__Instructions to follow__:
Once the line with "ATOM 133 C CA" is found in the entries below, repeat it and each following line exactly, up to and including the line with "ATOM 160 O O". Add no other lines.

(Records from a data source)
------
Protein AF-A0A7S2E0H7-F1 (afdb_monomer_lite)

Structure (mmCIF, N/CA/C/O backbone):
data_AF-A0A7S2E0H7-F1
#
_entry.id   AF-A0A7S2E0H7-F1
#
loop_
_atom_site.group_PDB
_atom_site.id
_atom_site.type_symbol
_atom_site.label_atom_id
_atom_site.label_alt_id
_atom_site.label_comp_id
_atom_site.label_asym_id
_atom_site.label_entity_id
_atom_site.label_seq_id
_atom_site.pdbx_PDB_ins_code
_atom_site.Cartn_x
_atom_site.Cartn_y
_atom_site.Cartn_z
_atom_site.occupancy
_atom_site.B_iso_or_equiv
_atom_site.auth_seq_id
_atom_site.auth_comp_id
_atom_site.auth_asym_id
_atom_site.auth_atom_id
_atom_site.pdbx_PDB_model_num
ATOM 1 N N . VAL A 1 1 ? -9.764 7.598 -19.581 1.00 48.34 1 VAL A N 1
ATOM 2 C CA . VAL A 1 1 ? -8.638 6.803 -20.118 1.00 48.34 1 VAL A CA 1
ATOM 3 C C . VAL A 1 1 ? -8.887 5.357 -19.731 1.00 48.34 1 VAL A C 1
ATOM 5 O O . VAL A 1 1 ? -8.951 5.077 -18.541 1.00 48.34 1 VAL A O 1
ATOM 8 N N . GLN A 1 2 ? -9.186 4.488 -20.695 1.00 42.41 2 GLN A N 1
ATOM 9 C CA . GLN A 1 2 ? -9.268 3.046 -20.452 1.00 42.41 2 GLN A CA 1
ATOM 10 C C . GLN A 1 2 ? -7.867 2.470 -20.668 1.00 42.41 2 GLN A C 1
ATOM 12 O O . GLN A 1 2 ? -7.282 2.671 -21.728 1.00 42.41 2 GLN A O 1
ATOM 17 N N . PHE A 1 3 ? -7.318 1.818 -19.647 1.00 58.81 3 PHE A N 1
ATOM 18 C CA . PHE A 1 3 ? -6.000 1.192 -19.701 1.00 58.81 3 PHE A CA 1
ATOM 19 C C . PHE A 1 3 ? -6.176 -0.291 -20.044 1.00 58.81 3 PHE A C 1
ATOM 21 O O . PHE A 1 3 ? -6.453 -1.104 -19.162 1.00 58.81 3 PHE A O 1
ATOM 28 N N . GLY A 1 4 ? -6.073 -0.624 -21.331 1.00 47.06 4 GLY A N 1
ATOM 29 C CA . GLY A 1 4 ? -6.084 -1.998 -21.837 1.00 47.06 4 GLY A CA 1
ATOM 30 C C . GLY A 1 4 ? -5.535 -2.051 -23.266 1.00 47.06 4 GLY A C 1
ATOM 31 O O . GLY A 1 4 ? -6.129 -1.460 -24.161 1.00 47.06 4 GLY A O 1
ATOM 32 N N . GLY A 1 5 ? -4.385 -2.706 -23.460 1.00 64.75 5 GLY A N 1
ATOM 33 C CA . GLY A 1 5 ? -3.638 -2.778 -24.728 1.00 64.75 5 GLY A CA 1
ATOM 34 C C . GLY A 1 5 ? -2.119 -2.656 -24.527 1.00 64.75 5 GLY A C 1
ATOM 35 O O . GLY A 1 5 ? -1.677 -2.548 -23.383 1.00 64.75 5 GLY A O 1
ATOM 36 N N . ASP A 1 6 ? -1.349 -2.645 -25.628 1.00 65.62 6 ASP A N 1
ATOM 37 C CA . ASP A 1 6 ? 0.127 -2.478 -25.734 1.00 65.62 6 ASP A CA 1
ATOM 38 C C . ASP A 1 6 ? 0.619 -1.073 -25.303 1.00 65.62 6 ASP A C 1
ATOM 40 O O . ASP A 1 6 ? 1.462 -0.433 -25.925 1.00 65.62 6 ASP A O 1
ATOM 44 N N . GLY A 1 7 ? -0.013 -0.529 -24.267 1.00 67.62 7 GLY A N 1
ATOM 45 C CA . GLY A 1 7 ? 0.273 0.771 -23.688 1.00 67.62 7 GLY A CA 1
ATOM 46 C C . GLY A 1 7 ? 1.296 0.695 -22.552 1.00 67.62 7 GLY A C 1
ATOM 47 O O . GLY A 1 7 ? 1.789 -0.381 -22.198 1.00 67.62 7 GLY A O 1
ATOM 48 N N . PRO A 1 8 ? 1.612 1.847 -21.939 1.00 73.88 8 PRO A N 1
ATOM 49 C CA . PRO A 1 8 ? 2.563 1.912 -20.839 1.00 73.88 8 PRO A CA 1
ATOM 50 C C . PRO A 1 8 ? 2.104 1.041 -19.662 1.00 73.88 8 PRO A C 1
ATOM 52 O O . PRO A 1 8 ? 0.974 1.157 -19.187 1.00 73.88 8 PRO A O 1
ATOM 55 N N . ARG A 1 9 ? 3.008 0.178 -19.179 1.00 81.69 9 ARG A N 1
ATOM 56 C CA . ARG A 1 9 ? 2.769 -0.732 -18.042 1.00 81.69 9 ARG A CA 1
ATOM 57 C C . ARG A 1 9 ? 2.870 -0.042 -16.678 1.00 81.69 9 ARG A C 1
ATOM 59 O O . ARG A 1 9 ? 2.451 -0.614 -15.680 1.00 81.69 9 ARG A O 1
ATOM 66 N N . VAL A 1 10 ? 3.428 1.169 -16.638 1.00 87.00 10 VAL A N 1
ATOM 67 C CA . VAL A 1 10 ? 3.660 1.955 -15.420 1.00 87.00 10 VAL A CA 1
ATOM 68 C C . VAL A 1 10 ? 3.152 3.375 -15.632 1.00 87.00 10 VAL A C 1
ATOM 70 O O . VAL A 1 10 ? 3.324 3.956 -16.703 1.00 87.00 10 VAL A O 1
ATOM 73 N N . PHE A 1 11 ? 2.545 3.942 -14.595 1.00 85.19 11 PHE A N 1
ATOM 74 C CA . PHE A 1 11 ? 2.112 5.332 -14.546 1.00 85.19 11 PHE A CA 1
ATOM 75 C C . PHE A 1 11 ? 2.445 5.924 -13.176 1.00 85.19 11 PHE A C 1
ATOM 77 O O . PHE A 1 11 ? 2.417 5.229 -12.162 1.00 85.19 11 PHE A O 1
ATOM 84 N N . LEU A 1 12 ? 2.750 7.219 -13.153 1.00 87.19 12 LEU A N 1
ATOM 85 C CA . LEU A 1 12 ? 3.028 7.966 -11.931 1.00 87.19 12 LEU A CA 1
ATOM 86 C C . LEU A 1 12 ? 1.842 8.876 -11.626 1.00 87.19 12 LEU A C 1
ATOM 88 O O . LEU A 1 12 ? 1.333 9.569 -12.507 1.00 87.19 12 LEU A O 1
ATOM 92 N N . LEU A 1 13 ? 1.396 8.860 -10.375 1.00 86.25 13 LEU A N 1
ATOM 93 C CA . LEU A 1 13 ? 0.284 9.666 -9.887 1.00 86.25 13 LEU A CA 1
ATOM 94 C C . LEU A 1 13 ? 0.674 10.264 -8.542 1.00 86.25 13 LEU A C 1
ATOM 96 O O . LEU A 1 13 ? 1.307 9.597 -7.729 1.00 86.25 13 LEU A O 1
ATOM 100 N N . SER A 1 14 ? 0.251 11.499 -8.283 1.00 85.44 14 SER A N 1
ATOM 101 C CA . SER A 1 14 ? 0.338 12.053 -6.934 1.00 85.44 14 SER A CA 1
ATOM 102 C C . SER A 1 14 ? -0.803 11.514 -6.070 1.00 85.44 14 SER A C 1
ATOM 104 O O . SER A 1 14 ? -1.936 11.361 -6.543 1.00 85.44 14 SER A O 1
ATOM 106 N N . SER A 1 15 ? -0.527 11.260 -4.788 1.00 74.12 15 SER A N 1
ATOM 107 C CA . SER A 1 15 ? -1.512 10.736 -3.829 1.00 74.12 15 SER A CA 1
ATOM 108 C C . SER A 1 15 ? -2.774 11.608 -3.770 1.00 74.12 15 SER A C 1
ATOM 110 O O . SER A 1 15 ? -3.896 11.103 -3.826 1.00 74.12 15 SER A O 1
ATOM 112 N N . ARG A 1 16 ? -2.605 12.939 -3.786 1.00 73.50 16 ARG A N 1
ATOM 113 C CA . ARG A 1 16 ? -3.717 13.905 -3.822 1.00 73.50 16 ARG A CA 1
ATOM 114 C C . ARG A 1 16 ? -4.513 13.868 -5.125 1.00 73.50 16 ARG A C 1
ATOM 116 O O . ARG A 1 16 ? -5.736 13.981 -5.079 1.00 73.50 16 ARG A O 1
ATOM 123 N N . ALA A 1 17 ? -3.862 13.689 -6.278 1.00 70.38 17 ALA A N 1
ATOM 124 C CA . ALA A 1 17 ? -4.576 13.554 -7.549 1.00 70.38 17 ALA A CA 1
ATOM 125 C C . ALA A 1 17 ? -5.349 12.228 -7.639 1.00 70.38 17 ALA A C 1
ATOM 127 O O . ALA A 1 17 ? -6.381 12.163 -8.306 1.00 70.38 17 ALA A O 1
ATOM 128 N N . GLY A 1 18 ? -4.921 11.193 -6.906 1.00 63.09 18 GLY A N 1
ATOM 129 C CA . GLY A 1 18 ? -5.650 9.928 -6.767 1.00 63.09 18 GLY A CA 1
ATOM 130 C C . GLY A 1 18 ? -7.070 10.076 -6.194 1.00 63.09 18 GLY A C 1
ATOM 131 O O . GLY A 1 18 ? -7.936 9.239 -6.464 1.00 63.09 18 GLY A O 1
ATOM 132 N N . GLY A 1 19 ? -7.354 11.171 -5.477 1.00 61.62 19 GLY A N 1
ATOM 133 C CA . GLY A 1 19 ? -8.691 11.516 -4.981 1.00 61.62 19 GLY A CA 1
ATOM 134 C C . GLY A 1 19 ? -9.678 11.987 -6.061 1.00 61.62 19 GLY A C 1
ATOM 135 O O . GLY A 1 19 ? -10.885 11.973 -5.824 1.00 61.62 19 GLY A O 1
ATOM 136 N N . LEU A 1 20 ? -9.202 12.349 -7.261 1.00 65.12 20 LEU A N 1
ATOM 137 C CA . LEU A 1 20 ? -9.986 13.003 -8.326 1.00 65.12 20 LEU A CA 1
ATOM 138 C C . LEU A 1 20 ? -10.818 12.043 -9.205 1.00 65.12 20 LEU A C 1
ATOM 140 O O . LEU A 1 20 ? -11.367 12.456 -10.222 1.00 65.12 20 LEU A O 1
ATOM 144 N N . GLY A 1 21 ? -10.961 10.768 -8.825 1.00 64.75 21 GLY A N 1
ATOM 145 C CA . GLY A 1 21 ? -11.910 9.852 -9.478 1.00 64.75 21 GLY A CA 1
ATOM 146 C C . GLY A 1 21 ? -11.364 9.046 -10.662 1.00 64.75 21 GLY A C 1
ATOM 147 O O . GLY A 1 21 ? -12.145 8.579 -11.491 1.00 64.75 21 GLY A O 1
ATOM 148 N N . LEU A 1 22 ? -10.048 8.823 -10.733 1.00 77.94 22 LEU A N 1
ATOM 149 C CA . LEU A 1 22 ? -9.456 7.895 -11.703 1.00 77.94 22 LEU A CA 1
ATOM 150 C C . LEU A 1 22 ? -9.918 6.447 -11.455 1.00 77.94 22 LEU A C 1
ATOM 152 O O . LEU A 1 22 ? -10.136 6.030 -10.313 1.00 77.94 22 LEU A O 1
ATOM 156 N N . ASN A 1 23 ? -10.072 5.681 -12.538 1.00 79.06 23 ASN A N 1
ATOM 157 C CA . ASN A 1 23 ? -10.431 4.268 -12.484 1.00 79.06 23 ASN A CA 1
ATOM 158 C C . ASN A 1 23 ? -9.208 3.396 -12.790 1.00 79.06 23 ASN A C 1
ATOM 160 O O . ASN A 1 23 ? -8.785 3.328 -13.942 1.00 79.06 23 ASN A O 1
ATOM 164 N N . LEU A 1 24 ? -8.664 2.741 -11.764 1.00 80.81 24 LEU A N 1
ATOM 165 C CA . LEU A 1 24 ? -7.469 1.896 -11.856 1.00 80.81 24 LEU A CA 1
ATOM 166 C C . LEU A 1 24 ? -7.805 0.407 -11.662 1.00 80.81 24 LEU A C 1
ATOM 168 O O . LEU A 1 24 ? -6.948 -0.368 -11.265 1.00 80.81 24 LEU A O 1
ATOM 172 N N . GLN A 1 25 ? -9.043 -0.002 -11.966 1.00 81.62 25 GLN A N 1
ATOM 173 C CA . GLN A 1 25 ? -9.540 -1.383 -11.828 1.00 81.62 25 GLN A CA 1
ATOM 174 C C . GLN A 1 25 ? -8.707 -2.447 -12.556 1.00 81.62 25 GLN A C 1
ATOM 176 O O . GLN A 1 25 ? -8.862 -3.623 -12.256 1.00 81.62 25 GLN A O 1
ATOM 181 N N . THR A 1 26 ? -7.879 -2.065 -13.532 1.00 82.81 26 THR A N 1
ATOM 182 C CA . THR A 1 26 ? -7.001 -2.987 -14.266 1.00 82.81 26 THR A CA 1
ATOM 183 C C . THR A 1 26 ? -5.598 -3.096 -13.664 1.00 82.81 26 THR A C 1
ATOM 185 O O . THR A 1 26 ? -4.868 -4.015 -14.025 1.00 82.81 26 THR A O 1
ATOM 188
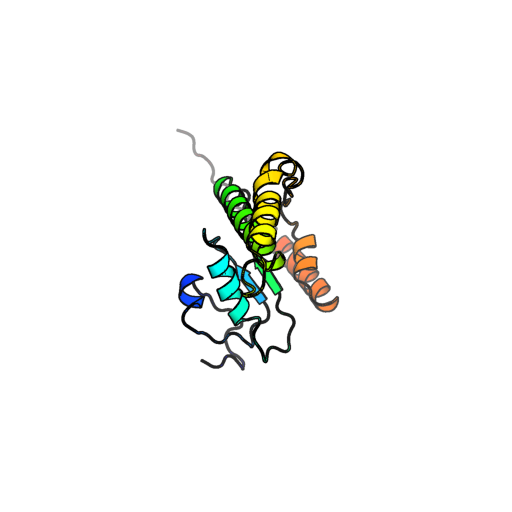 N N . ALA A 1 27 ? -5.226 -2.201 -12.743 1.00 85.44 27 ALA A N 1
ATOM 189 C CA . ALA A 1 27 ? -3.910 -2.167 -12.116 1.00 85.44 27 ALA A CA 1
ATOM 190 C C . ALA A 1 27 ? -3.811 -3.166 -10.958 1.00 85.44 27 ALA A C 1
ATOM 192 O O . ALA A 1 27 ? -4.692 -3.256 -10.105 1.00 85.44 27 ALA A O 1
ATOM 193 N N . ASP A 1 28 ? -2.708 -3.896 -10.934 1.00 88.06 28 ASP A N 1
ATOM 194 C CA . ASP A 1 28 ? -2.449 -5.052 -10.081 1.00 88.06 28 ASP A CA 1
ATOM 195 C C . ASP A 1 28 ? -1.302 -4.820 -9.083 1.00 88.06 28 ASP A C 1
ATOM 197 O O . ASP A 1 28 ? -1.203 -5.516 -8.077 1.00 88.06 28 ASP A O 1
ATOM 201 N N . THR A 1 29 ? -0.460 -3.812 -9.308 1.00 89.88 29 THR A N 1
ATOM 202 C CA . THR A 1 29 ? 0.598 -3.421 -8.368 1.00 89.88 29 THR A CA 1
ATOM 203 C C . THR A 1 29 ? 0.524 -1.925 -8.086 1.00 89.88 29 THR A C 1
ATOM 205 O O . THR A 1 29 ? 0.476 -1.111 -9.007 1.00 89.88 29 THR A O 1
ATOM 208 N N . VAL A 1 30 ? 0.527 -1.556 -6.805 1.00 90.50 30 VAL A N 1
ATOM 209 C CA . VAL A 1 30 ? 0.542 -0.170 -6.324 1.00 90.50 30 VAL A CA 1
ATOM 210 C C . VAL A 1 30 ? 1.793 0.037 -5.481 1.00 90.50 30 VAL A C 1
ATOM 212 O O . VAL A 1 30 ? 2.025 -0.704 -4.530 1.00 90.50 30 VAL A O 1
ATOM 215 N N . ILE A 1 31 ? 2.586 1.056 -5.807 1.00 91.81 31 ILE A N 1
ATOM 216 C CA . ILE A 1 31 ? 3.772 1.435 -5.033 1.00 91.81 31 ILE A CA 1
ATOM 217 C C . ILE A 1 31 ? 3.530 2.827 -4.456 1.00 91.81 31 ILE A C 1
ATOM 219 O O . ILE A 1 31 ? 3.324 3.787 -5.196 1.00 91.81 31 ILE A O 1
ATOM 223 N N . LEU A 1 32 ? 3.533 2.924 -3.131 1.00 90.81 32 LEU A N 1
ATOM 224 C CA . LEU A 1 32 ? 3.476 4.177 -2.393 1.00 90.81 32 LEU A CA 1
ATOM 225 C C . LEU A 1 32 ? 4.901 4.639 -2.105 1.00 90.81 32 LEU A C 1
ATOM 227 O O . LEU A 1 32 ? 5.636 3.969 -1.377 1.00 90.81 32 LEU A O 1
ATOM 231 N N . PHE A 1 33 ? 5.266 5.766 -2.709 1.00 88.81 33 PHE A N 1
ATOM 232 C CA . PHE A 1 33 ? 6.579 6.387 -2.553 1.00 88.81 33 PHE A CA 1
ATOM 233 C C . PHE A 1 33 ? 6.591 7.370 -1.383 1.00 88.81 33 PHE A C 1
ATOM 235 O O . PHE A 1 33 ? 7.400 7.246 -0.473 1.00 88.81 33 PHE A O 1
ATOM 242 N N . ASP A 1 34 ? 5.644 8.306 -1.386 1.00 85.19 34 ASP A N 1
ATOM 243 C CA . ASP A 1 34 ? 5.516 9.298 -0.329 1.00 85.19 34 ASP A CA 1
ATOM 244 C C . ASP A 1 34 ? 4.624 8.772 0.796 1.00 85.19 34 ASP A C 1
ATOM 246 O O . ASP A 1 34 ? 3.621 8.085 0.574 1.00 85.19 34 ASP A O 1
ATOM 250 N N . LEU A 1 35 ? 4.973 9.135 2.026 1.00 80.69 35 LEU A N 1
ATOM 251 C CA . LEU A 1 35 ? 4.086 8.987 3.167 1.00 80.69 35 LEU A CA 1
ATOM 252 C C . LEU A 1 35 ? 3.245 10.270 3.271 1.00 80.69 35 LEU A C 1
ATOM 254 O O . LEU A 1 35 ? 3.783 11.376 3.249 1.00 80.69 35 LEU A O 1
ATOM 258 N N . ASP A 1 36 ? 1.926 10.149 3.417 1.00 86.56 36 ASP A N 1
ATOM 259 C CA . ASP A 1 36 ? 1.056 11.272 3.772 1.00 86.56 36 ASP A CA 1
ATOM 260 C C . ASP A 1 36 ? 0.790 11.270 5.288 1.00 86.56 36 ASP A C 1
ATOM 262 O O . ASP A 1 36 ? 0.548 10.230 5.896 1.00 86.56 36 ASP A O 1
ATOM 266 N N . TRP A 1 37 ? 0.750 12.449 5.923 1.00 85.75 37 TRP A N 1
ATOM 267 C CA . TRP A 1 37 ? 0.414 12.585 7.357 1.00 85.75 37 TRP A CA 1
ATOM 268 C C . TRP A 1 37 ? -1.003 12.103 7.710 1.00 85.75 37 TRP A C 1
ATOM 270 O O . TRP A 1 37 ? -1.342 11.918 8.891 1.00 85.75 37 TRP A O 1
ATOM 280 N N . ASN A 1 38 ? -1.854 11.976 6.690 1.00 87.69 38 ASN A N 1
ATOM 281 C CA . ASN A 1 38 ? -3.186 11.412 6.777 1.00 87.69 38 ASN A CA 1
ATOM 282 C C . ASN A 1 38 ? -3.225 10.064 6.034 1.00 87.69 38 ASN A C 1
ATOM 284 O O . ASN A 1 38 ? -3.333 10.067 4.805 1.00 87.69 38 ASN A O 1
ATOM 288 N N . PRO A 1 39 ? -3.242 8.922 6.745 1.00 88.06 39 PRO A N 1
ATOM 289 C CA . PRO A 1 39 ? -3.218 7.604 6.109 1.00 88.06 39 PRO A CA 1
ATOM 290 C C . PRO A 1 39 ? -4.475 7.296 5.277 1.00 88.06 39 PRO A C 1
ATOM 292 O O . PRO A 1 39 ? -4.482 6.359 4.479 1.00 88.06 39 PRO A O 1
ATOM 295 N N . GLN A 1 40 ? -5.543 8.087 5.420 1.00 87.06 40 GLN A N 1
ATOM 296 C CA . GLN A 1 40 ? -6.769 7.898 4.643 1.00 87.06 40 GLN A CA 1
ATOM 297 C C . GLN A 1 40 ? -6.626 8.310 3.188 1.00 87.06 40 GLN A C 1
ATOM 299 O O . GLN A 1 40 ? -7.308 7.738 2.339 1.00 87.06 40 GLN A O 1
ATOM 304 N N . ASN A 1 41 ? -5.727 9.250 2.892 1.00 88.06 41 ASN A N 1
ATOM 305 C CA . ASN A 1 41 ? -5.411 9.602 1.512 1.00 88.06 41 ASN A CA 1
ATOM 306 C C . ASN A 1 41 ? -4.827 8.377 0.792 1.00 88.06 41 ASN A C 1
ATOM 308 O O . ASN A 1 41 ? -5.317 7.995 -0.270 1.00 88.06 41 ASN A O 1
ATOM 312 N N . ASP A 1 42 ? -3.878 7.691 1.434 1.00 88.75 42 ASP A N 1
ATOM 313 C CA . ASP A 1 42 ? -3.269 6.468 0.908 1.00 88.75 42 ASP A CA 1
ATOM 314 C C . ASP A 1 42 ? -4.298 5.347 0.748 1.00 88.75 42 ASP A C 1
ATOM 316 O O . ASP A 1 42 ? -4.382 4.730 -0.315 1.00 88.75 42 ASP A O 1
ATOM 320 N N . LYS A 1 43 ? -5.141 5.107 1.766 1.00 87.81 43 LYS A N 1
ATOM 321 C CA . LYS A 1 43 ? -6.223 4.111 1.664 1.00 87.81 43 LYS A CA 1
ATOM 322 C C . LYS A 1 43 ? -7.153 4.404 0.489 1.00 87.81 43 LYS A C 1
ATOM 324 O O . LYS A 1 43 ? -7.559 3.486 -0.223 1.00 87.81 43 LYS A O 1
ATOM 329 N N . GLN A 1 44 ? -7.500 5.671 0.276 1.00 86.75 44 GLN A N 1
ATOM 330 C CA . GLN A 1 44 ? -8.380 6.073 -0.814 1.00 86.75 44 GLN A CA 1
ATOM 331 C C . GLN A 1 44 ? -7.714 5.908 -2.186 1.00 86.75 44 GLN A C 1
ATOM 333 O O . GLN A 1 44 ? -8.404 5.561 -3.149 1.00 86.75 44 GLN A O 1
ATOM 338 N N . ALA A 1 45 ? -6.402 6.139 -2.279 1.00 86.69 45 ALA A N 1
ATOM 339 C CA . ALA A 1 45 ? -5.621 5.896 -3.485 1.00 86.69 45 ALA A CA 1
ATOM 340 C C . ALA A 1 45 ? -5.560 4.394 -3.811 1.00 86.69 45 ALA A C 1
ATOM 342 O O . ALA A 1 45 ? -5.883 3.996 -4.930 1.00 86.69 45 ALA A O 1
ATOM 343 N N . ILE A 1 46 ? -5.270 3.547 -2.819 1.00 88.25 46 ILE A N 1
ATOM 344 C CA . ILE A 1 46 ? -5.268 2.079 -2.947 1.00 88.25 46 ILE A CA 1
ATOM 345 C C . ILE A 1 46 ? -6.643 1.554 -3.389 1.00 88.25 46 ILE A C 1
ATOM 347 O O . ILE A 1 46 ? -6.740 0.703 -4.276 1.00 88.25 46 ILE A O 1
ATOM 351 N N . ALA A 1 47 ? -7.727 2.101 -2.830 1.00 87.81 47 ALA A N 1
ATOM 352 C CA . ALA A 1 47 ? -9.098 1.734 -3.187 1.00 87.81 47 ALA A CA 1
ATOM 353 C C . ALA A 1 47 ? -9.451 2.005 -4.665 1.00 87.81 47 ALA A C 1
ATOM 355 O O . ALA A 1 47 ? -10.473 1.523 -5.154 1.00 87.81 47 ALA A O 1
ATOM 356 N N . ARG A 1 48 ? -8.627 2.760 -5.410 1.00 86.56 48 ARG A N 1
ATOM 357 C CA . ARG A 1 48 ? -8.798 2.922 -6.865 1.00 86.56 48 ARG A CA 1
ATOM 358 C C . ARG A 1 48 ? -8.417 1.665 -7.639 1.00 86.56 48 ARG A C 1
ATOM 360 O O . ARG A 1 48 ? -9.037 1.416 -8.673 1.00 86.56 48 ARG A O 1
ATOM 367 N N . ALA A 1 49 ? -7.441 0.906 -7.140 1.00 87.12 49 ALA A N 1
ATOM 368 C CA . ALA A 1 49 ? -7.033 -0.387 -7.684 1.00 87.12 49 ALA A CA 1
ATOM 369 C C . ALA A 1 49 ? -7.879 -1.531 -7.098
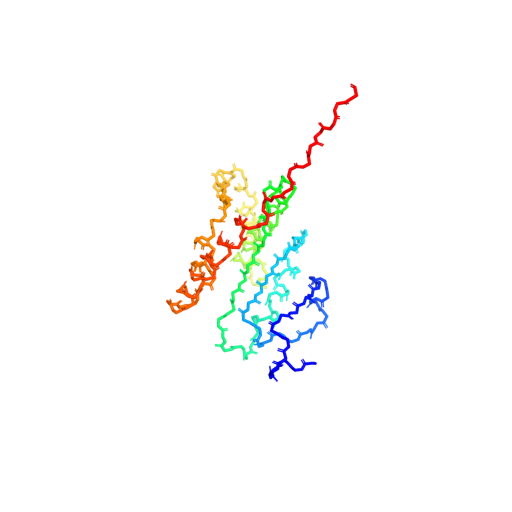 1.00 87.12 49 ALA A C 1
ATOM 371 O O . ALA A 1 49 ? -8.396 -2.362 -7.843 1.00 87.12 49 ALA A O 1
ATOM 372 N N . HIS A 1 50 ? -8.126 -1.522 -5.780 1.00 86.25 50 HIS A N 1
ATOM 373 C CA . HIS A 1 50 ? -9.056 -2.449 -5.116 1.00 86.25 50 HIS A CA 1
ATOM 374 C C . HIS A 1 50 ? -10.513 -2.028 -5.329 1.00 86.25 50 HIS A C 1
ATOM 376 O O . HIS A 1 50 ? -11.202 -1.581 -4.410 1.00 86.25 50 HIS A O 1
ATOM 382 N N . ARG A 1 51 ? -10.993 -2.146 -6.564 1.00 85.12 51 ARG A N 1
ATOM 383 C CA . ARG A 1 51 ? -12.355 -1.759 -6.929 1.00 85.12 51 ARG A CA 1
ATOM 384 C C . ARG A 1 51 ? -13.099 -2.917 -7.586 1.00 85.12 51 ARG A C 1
------
__Task response__:
ATOM 133 C CA . GLY A 1 19 ? -8.691 11.516 -4.981 1.00 61.62 19 GLY A CA 1
ATOM 134 C C . GLY A 1 19 ? -9.678 11.987 -6.061 1.00 61.62 19 GLY A C 1
ATOM 135 O O . GLY A 1 19 ? -10.885 11.973 -5.824 1.00 61.62 19 GLY A O 1
ATOM 136 N N . LEU A 1 20 ? -9.202 12.349 -7.261 1.00 65.12 20 LEU A N 1
ATOM 137 C CA . LEU A 1 20 ? -9.986 13.003 -8.326 1.00 65.12 20 LEU A CA 1
ATOM 138 C C . LEU A 1 20 ? -10.818 12.043 -9.205 1.00 65.12 20 LEU A C 1
ATOM 140 O O . LEU A 1 20 ? -11.367 12.456 -10.222 1.00 65.12 20 LEU A O 1
ATOM 144 N N . GLY A 1 21 ? -10.961 10.768 -8.825 1.00 64.75 21 GLY A N 1
ATOM 145 C CA . GLY A 1 21 ? -11.910 9.852 -9.478 1.00 64.75 21 GLY A CA 1
ATOM 146 C C . GLY A 1 21 ? -11.364 9.046 -10.662 1.00 64.75 21 GLY A C 1
ATOM 147 O O . GLY A 1 21 ? -12.145 8.579 -11.491 1.00 64.75 21 GLY A O 1
ATOM 148 N N . LEU A 1 22 ? -10.048 8.823 -10.733 1.00 77.94 22 LEU A N 1
ATOM 149 C CA . LEU A 1 22 ? -9.456 7.895 -11.703 1.00 77.94 22 LEU A CA 1
ATOM 150 C C . LEU A 1 22 ? -9.918 6.447 -11.455 1.00 77.94 22 LEU A C 1
ATOM 152 O O . LEU A 1 22 ? -10.136 6.030 -10.313 1.00 77.94 22 LEU A O 1
ATOM 156 N N . ASN A 1 23 ? -10.072 5.681 -12.538 1.00 79.06 23 ASN A N 1
ATOM 157 C CA . ASN A 1 23 ? -10.431 4.268 -12.484 1.00 79.06 23 ASN A CA 1
ATOM 158 C C . ASN A 1 23 ? -9.208 3.396 -12.790 1.00 79.06 23 ASN A C 1
ATOM 160 O O . ASN A 1 23 ? -8.785 3.328 -13.942 1.00 79.06 23 ASN A O 1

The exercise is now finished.